A colaboração entre os três autores do artigo “Topologically protected quantization of work”, nasce no âmbito de um projeto europeu- Theory-Blind Quantum Control – em que Portugal participa através do Physics of Information and Quantum Technologies Group do Instituto de Telecomunicações. “Tivemos uma reunião do projeto e a partir de uma apresentação sobre os cristais temporais do professor Krzysztof Sacha, começamos a questionar os efeitos topológicos”, recorda o professor Yasser Omar, frisando que o engraçado da ciência reside mesmo nessa descoberta constante de novos problemas. O resultado é esta componente disruptiva e surpreende do artigo. “A Physical Review Letters é uma revista muito selectiva e conceituada e só artigos com essas características é que são aceites”, evidencia ainda o docente. Bruno Mera faz questão de lembrar algo que faz desta escolha muito mais que prestigiante: “os próprios editores o escolheram para uma sinopse. Nem todos os artigos que são aceites têm direito ao destaque da sinopse e isso reflete o valor excepcional do artigo”. As sinopses de que o docente fala são breves resumos, da autoria de experts que destacam o valor científico de artigos que podem mudar o rumo da investigação, inspirar uma nova maneira de pensar ou despertar a curiosidade.

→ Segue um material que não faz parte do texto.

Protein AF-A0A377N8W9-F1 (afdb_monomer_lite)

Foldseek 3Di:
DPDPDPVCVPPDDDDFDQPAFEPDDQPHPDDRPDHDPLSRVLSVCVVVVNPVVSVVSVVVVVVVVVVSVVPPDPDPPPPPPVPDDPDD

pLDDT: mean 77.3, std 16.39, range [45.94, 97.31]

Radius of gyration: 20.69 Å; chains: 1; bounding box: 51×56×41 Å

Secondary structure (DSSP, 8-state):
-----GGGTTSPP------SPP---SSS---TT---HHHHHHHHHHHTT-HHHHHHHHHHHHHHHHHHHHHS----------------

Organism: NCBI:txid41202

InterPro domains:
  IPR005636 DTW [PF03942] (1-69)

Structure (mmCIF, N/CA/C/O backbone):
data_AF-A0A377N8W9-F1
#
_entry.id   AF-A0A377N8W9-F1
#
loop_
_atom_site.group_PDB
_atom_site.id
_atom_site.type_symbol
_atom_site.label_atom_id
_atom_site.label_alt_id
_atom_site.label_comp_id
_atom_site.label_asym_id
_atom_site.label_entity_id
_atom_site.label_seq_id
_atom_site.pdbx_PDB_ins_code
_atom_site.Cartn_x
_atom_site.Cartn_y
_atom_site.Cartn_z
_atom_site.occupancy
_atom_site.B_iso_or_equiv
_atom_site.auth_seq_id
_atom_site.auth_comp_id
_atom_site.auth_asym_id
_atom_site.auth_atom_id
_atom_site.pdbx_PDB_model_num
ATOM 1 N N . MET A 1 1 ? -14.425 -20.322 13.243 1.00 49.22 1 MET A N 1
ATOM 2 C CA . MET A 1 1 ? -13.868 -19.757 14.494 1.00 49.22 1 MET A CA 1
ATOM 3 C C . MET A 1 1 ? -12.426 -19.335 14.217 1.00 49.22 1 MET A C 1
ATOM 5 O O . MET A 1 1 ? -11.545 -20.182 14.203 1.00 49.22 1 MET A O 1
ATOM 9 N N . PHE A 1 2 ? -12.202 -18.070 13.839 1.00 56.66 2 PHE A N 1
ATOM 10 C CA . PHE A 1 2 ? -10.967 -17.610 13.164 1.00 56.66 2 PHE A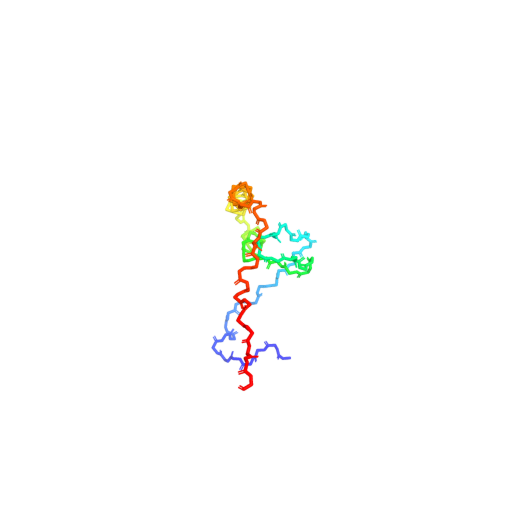 CA 1
ATOM 11 C C . PHE A 1 2 ? -9.810 -17.239 14.103 1.00 56.66 2 PHE A C 1
ATOM 13 O O . PHE A 1 2 ? -8.791 -16.714 13.665 1.00 56.66 2 PHE A O 1
ATOM 20 N N . ARG A 1 3 ? -9.951 -17.499 15.404 1.00 66.00 3 ARG A N 1
ATOM 21 C CA . ARG A 1 3 ? -8.980 -17.068 16.404 1.00 66.00 3 ARG A CA 1
ATOM 22 C C . ARG A 1 3 ? -8.627 -18.214 17.324 1.00 66.00 3 ARG A C 1
ATOM 24 O O . ARG A 1 3 ? -9.433 -18.644 18.137 1.00 66.00 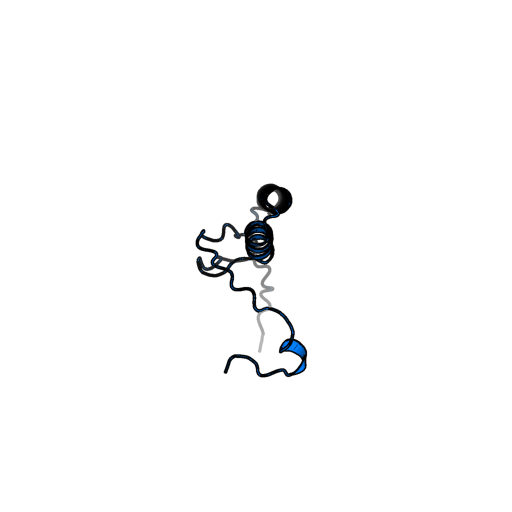3 ARG A O 1
ATOM 31 N N . LYS A 1 4 ? -7.418 -18.739 17.129 1.00 77.38 4 LYS A N 1
ATOM 32 C CA . LYS A 1 4 ? -6.840 -19.795 17.968 1.00 77.38 4 LYS A CA 1
ATOM 33 C C . LYS A 1 4 ? -5.976 -19.247 19.112 1.00 77.38 4 LYS A C 1
ATOM 35 O O . LYS A 1 4 ? -5.577 -20.020 19.970 1.00 77.38 4 LYS A O 1
ATOM 40 N N . SER A 1 5 ? -5.682 -17.942 19.123 1.00 83.56 5 SER A N 1
ATOM 41 C CA . SER A 1 5 ? -4.823 -17.299 20.123 1.00 83.56 5 SER A CA 1
ATOM 42 C C . SER A 1 5 ? -5.619 -16.291 20.957 1.00 83.56 5 SER A C 1
ATOM 44 O O . SER A 1 5 ? -6.045 -15.280 20.395 1.00 83.56 5 SER A O 1
ATOM 46 N N . PRO A 1 6 ? -5.771 -16.517 22.277 1.00 88.50 6 PRO A N 1
ATOM 47 C CA . PRO A 1 6 ? -6.384 -15.552 23.191 1.00 88.50 6 PRO A CA 1
ATOM 48 C C . PRO A 1 6 ? -5.677 -14.190 23.188 1.00 88.50 6 PRO A C 1
ATOM 50 O O . PRO A 1 6 ? -6.320 -13.155 23.299 1.00 88.50 6 PRO A O 1
ATOM 53 N N . TYR A 1 7 ? -4.353 -14.173 22.992 1.00 88.19 7 TYR A N 1
ATOM 54 C CA . TYR A 1 7 ? -3.565 -12.937 22.964 1.00 88.19 7 TYR A CA 1
ATOM 55 C C . TYR A 1 7 ? -3.938 -12.016 21.791 1.00 88.19 7 TYR A C 1
ATOM 57 O O . TYR A 1 7 ? -3.982 -10.798 21.938 1.00 88.19 7 TYR A O 1
ATOM 65 N N . LEU A 1 8 ? -4.241 -12.594 20.625 1.00 87.94 8 LEU A N 1
ATOM 66 C CA . LEU A 1 8 ? -4.597 -11.830 19.424 1.00 87.94 8 LEU A CA 1
ATOM 67 C C . LEU A 1 8 ? -6.099 -11.523 19.338 1.00 87.94 8 LEU A C 1
ATOM 69 O O . LEU A 1 8 ? -6.538 -10.874 18.388 1.00 87.94 8 LEU A O 1
ATOM 73 N N . ASP A 1 9 ? -6.896 -11.976 20.309 1.00 86.75 9 ASP A N 1
ATOM 74 C CA . ASP A 1 9 ? -8.354 -11.863 20.261 1.00 86.75 9 ASP A CA 1
ATOM 75 C C . ASP A 1 9 ? -8.850 -10.426 20.486 1.00 86.75 9 ASP A C 1
ATOM 77 O O . ASP A 1 9 ? -9.933 -10.040 20.057 1.00 86.75 9 ASP A O 1
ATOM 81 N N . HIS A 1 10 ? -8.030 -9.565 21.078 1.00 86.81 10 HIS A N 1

E por falar em futuro, o professor Yasser Omar está em diálogo com “colegas experimentalistas” para a implementação deste trabalho. Mas se houver quem o ouse fazer, e a teoria não se comprovar? “É verdade que em rigor a prova está no teste experimental. Mas toda a teoria que está no artigo foi validada experimentalmente, e se a teoria está correta, os nossos resultados deveriam ser verificados experimentalmente. Se não se verificar é bom sinal porque pode revelar aspetos que a teoria não tinha previsto”. O investigador Bruno Mera complementa: “se o sistema for realizado exatamente com as condições que temos no artigo, o mais que pode acontecer é o hiato ser mais pequeno do que aquilo que estamos à espera, mas se isso acontecer vai haver excitações para os níveis superiores e a diferença da quantização há-de ser muito pequena”. Ainda assim, e se algo não se verificar nas condições esperadas, é só mais um problema estimulante para decifrar a que os dois investigadores não saberão dizer que não. “Isso para nós seria excelente porque seria um problema novo para pensarmos. Mais desafios, coisas novas são sempre bem-vindas”, conclui Bruno Mera, sob o olhar totalmente concordante e entusiasmado do colega de equipa.